You care about the environment, and want your life to reflect this. Literature offering tips on repurposing and reusing is proliferating, and recycling is more comprehensive and convenient than it was ten years ago. But opportunities to waste seem to also be rising in spades. If your sustainability goal is to ultimately live a zero-waste life in your apartment, here are some practices to adopt.
Declutter
If you’re looking to kickstart your journey to waste-free living, there’s nothing like a large-scale decluttering of your apartment. Sort through your clothes and trinkets, setting aside things you rarely wear or use. Donate whatever you can. Use items you don’t think will make for good donations in DIY decor projects or as dust rags.
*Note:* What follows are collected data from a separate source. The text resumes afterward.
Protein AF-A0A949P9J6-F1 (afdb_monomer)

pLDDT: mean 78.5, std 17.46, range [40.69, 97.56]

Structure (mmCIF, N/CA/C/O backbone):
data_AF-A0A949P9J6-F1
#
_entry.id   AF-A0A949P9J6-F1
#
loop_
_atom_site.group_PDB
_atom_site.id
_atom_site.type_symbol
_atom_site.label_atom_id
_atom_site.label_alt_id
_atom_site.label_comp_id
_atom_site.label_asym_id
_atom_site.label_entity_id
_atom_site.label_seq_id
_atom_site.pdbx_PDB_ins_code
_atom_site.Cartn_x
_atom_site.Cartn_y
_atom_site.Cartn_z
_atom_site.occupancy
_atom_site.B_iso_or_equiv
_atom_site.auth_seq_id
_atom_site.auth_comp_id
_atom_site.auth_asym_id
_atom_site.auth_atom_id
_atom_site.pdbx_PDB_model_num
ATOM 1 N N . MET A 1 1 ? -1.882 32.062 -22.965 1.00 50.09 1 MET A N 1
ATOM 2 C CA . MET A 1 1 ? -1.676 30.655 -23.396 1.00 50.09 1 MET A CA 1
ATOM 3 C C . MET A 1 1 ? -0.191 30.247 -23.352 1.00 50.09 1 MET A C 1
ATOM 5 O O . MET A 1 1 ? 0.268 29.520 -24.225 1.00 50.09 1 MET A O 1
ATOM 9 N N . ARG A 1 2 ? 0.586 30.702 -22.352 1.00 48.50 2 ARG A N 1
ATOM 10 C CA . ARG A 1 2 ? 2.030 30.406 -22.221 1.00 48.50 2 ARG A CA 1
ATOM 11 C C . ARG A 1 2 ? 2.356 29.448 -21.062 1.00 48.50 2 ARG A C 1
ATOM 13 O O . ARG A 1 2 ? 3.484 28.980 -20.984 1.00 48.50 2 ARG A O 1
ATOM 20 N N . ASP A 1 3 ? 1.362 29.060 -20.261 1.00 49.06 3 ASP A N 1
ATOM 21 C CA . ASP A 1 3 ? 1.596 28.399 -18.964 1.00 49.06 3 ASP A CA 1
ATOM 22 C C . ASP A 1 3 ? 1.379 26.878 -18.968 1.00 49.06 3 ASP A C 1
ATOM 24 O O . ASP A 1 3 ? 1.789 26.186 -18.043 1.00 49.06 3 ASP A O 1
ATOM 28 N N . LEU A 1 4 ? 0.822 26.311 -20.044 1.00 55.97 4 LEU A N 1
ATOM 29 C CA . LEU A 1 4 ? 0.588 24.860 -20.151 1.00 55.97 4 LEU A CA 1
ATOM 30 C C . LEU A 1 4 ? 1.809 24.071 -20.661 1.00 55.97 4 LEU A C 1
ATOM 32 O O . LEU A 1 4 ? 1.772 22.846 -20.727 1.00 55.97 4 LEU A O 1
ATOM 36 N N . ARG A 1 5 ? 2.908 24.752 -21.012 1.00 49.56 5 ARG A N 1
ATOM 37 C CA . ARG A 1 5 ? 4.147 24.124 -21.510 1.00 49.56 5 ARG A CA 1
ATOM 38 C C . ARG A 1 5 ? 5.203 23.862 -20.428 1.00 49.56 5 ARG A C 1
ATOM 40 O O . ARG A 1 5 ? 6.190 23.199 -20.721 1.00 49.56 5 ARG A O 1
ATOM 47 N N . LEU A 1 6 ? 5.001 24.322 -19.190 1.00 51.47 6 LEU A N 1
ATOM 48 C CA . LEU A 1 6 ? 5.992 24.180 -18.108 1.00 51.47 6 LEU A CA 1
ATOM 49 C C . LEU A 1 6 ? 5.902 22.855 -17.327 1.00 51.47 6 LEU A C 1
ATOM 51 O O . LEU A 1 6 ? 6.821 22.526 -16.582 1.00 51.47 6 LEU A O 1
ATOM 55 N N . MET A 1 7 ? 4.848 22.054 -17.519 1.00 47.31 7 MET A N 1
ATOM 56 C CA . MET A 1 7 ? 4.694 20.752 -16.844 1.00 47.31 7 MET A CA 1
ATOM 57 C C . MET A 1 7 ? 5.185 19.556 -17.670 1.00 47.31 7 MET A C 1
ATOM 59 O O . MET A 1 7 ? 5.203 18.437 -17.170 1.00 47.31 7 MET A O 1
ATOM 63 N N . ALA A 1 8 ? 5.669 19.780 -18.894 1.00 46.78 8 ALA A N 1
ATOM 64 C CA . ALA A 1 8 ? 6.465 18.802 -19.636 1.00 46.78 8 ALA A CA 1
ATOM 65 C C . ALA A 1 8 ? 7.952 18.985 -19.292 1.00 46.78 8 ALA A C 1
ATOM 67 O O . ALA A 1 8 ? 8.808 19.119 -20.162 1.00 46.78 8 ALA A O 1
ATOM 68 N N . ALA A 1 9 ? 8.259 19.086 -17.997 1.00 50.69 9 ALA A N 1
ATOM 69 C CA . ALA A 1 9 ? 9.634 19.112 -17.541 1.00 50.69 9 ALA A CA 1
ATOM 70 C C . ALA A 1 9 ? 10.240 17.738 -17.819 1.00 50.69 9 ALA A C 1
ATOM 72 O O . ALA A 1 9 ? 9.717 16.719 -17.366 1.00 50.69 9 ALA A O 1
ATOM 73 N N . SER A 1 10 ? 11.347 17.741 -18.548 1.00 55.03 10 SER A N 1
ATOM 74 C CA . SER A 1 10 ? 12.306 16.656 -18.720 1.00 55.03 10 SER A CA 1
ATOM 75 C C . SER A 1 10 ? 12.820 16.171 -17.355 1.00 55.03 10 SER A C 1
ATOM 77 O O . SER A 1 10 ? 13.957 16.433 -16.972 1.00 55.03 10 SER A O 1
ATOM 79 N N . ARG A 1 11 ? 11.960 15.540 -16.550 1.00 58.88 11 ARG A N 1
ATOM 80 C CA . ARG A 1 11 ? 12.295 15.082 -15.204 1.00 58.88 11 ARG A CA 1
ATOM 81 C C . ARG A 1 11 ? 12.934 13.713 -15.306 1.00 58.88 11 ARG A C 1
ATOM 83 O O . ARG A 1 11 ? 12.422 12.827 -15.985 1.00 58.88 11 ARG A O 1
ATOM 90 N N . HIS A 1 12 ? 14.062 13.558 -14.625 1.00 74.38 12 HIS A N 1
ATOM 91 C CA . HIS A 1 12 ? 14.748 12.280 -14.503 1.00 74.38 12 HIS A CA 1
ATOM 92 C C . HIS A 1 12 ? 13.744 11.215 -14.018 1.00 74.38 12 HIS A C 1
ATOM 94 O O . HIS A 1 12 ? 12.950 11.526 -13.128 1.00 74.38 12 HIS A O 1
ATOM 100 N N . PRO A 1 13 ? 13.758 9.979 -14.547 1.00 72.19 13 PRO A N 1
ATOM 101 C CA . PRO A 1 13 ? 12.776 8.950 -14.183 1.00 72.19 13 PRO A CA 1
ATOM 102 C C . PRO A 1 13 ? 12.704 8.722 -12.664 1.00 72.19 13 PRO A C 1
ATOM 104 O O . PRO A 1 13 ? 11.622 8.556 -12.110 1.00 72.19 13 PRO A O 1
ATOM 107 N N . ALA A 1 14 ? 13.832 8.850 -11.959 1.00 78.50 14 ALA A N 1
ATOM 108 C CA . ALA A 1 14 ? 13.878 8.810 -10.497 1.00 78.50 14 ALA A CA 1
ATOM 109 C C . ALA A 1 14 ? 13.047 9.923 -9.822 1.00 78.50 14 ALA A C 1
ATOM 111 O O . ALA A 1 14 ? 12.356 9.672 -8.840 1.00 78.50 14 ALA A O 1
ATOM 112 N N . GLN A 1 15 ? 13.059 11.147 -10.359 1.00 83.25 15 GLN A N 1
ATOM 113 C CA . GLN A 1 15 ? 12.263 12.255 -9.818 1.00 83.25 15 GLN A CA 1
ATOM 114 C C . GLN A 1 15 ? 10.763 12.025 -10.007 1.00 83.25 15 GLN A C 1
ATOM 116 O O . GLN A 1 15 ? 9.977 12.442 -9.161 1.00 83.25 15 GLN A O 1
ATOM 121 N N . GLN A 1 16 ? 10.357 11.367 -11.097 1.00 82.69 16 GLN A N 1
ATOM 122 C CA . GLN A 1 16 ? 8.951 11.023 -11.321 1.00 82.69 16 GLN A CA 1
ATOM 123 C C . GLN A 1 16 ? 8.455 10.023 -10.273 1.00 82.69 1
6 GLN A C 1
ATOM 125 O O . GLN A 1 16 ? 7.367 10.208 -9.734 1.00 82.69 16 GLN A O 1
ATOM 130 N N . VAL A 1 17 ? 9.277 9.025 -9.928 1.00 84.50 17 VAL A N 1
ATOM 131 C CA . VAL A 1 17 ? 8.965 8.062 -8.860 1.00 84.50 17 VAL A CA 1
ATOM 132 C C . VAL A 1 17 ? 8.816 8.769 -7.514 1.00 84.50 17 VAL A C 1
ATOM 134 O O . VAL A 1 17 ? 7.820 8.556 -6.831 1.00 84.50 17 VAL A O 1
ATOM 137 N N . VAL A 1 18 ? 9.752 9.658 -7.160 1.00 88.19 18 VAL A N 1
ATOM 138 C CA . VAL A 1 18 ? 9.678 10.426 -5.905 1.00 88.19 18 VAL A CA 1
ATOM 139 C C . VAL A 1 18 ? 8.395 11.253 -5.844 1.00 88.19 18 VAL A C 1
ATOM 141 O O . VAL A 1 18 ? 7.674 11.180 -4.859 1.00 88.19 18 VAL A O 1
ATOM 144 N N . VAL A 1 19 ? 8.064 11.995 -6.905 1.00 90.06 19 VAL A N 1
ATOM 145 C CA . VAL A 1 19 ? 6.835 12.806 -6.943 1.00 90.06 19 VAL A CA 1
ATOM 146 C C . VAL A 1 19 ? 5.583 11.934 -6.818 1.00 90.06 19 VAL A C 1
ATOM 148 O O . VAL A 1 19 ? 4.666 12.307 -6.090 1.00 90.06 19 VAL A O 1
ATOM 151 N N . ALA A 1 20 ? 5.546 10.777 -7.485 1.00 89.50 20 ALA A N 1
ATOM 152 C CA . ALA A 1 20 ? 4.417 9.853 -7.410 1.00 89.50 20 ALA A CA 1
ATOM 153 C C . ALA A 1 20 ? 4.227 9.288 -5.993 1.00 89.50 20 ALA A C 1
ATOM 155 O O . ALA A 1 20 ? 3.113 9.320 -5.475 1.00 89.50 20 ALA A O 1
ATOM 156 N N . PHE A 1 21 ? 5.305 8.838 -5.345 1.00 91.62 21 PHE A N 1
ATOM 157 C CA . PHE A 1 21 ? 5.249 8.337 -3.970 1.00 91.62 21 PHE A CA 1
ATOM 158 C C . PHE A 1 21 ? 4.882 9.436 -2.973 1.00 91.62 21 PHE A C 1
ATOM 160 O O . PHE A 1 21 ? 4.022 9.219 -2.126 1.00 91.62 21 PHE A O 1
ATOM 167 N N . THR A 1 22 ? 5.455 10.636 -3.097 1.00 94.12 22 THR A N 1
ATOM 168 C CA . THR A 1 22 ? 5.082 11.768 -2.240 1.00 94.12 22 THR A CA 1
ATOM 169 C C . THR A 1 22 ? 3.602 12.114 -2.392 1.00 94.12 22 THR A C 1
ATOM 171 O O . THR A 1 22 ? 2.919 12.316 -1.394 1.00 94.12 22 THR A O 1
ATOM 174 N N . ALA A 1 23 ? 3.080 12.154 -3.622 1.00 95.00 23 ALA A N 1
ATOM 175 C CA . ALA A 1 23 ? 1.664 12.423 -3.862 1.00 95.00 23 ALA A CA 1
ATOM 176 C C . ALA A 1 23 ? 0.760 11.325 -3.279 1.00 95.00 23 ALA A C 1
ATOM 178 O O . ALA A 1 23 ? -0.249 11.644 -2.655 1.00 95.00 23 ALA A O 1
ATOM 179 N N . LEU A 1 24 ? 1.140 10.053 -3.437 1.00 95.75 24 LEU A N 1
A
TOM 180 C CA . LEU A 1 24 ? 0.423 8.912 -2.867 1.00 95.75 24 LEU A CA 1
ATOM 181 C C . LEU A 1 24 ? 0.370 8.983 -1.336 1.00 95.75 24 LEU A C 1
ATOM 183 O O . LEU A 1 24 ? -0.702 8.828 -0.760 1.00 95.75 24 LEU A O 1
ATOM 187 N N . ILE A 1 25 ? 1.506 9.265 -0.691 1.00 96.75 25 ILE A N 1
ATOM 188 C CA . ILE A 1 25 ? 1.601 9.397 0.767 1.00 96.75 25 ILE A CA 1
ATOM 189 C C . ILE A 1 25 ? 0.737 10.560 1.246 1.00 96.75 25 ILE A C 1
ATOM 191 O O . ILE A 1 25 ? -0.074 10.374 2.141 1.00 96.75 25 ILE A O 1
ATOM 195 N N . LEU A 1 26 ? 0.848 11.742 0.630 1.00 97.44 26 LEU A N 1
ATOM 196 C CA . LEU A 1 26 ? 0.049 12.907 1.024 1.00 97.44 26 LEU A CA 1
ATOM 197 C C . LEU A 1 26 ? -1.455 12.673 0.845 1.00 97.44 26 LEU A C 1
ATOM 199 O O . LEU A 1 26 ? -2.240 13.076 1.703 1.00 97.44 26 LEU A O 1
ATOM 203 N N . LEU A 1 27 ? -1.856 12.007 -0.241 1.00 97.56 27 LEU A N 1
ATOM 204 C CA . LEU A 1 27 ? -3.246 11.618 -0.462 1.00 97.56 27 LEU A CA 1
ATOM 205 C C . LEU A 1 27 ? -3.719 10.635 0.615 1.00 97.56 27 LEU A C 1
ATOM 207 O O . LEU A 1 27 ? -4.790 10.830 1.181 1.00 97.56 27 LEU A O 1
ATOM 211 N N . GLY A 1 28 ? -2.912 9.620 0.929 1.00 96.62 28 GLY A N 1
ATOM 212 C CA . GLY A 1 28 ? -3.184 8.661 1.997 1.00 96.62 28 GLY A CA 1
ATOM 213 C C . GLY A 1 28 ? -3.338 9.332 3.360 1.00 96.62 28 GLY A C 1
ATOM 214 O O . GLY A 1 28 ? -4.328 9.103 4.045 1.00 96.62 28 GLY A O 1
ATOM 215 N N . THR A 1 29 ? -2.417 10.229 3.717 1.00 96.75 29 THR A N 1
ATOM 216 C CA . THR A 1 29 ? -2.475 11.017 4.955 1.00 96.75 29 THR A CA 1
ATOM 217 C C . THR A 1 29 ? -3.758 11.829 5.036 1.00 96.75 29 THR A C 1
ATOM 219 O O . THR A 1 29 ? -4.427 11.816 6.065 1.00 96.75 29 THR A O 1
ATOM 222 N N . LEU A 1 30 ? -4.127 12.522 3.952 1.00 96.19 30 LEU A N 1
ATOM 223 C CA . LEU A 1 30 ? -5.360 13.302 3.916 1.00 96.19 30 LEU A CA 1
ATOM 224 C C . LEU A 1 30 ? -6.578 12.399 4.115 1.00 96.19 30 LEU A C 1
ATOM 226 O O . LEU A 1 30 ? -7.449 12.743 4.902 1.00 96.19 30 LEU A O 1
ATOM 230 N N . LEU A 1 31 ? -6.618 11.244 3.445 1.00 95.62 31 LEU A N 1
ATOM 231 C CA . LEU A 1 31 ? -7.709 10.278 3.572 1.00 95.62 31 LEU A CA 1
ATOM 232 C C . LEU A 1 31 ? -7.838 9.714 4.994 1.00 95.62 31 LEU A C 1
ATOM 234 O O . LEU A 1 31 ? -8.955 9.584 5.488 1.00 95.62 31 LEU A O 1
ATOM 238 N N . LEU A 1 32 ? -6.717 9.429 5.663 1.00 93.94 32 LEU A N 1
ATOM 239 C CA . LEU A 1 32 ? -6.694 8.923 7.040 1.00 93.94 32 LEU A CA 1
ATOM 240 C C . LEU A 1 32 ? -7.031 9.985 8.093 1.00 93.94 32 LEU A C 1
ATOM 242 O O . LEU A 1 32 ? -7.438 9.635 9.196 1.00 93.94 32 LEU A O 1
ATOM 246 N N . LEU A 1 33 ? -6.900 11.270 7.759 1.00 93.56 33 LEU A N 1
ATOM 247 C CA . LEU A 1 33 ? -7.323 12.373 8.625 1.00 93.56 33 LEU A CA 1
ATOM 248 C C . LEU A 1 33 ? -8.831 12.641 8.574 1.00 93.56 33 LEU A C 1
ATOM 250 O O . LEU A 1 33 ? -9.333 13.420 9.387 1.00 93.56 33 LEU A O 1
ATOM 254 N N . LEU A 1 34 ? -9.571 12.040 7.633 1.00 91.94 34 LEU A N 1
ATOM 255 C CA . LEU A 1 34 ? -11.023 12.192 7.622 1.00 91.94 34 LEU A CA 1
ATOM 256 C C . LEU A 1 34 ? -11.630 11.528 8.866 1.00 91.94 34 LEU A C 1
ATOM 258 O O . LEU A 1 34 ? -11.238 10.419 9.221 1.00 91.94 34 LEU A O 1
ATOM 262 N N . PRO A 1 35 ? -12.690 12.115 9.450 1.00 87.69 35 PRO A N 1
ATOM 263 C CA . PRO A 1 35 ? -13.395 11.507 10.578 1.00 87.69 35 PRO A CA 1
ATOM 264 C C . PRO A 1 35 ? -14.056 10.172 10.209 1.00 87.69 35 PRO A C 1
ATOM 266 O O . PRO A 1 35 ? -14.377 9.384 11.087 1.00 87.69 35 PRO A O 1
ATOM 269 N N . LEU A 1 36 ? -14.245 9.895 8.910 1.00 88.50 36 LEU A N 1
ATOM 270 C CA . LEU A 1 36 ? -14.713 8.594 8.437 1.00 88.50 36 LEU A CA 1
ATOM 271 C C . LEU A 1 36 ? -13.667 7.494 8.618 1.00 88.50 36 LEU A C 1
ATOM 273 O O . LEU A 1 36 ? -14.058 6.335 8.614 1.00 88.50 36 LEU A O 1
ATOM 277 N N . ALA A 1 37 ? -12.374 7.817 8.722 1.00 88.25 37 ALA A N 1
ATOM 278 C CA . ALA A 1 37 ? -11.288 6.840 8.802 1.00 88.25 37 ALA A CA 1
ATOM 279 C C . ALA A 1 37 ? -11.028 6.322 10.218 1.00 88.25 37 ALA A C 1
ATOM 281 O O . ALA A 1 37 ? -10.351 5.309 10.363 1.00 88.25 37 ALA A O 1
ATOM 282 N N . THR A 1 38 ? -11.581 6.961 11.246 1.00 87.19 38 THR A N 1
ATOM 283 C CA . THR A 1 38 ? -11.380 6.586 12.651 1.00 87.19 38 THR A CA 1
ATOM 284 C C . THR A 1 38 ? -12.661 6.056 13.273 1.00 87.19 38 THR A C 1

Only throw away items that cannot be reused or repurposed.
Unsubscribe
Electronic junk mail is annoying. Physical junk mail is truly wasteful. Use websites like CatalogChoice.org and OptOutPreScreen.org to register to receive less junk mail. Take your accounts paperless if you handle most of your banking and other personal financial business online. And on a similar vein, start refusing advertising pamphlets and various freebies you pick up at events and while running errands. When you accept a freebie, you feed the demand for these objects. And how many free pens, plastic cups, beer mitts, and other objects have done anything other than sit unused in your apartment anyway?
Curb your fashion forwardness
Being fashion forward has its benefits, but resisting the urge to jump on the trendy fashion bandwagon is an under appreciated virtue. Most new fashion trends die quickly, meaning the trendiest are constantly updating their wardrobes. If you’re okay not being a trendsetter, stick to tried-and-true fashion styles that will work for you this season and for years to come.
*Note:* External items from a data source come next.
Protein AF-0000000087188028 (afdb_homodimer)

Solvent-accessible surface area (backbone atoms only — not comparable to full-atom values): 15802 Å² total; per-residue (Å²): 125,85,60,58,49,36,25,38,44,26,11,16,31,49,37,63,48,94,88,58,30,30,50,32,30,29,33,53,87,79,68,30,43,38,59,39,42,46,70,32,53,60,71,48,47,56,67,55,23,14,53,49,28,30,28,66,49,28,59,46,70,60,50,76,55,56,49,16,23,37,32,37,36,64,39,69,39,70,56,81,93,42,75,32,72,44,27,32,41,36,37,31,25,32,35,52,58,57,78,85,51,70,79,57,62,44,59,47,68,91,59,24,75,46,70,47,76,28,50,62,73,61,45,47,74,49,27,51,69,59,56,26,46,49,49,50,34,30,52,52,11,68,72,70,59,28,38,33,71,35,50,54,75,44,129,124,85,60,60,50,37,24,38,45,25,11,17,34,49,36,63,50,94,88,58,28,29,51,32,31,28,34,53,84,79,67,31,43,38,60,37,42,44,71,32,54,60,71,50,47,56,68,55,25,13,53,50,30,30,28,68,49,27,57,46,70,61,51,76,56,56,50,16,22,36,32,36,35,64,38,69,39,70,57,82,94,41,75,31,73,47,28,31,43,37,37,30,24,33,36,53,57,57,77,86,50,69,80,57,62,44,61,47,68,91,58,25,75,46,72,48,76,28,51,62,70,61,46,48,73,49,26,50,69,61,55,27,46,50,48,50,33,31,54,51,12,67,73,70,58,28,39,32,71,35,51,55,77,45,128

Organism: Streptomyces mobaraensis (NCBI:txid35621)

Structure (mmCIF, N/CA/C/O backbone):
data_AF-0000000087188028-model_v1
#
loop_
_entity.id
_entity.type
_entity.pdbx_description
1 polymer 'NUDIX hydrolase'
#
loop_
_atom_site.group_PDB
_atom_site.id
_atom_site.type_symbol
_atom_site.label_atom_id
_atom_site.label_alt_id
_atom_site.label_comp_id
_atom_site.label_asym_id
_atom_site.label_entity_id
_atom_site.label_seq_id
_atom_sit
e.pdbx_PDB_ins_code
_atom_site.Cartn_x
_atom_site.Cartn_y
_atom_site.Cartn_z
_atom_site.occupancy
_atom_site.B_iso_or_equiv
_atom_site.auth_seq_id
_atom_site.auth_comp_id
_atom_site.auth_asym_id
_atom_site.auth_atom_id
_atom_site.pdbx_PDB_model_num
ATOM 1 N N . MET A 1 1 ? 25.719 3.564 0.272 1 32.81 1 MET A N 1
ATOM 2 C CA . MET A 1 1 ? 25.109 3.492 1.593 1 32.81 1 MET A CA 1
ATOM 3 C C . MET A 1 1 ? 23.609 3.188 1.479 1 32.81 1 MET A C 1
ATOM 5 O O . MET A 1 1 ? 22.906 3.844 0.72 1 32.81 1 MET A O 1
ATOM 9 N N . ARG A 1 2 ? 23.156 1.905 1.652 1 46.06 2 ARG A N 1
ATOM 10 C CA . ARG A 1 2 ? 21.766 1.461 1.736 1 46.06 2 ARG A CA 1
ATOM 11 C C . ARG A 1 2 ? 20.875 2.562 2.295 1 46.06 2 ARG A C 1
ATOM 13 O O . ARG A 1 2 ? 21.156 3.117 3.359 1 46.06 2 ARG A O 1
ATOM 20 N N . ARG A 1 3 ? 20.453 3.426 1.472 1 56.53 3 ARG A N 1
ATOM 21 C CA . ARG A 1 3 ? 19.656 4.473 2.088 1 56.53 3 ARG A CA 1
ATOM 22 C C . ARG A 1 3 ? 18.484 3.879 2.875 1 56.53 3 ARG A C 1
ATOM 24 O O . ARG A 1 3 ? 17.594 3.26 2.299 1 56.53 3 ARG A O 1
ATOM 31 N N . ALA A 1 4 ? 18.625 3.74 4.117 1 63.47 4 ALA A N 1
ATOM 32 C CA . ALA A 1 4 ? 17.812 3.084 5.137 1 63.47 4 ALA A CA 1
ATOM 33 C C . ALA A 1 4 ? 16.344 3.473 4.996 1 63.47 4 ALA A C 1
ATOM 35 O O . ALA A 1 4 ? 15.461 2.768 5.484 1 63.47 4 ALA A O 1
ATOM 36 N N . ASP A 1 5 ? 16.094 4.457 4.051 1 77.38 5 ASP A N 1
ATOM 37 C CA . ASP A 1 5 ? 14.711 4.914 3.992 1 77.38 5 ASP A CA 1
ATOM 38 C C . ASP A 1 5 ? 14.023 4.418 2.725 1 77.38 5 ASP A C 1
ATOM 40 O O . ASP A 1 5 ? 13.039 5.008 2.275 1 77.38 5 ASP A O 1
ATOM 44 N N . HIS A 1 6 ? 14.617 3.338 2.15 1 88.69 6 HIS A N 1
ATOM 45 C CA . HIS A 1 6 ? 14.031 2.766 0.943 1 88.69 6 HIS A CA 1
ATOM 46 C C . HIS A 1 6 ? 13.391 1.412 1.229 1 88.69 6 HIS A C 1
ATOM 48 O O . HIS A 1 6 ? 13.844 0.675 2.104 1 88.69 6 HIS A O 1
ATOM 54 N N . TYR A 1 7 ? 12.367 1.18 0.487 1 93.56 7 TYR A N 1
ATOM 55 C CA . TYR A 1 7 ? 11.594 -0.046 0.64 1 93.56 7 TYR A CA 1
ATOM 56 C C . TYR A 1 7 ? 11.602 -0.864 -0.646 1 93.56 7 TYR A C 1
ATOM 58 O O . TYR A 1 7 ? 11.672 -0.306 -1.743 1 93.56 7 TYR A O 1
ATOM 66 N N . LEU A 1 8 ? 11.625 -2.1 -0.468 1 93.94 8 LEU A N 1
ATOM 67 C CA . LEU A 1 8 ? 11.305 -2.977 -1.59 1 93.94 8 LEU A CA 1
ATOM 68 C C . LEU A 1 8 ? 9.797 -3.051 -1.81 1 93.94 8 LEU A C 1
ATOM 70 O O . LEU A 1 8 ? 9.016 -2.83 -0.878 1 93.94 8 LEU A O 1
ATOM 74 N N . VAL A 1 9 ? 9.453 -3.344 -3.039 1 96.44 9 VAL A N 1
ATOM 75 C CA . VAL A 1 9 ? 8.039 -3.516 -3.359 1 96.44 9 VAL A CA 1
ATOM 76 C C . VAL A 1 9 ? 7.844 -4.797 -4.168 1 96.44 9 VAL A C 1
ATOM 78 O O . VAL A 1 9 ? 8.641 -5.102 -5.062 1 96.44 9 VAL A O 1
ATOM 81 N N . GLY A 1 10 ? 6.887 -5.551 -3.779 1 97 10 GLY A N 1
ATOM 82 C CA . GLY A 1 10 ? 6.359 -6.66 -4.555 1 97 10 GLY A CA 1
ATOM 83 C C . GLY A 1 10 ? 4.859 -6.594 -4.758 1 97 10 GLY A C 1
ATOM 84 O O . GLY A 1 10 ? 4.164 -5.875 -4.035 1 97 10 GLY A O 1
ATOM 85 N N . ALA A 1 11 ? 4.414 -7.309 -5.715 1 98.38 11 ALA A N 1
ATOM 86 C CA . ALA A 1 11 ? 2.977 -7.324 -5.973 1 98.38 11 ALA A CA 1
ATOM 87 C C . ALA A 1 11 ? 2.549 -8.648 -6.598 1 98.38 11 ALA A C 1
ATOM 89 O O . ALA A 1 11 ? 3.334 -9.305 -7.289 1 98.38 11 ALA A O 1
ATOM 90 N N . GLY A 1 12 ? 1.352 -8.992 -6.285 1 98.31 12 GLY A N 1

Use reusable water bottle and thermos
For many, reusable water bottles and shopping totes are the first steps to a zero-waste life. If you haven’t yet forsaken plastic water bottles and plastic/paper bags for their reusable, sustainable counterparts, start. While you’re at it, pick up a heat-proof thermos for your morning coffee or tea. You can use it regardless of whether you make your own, use your apartment’s java bar, or visit a favorite coffee shop on your way to work.
Compost
Composting in an apartment is not as commonplace as composting in single-family homes, but it’s still doable. With the right container, composting requires little more effort than standard waste management. If you maintain a small herb garden on your balcony, you can use the decomposed material as soil for gardening. If you don’t, you can donate to a friend who gardens or a community garden nearby.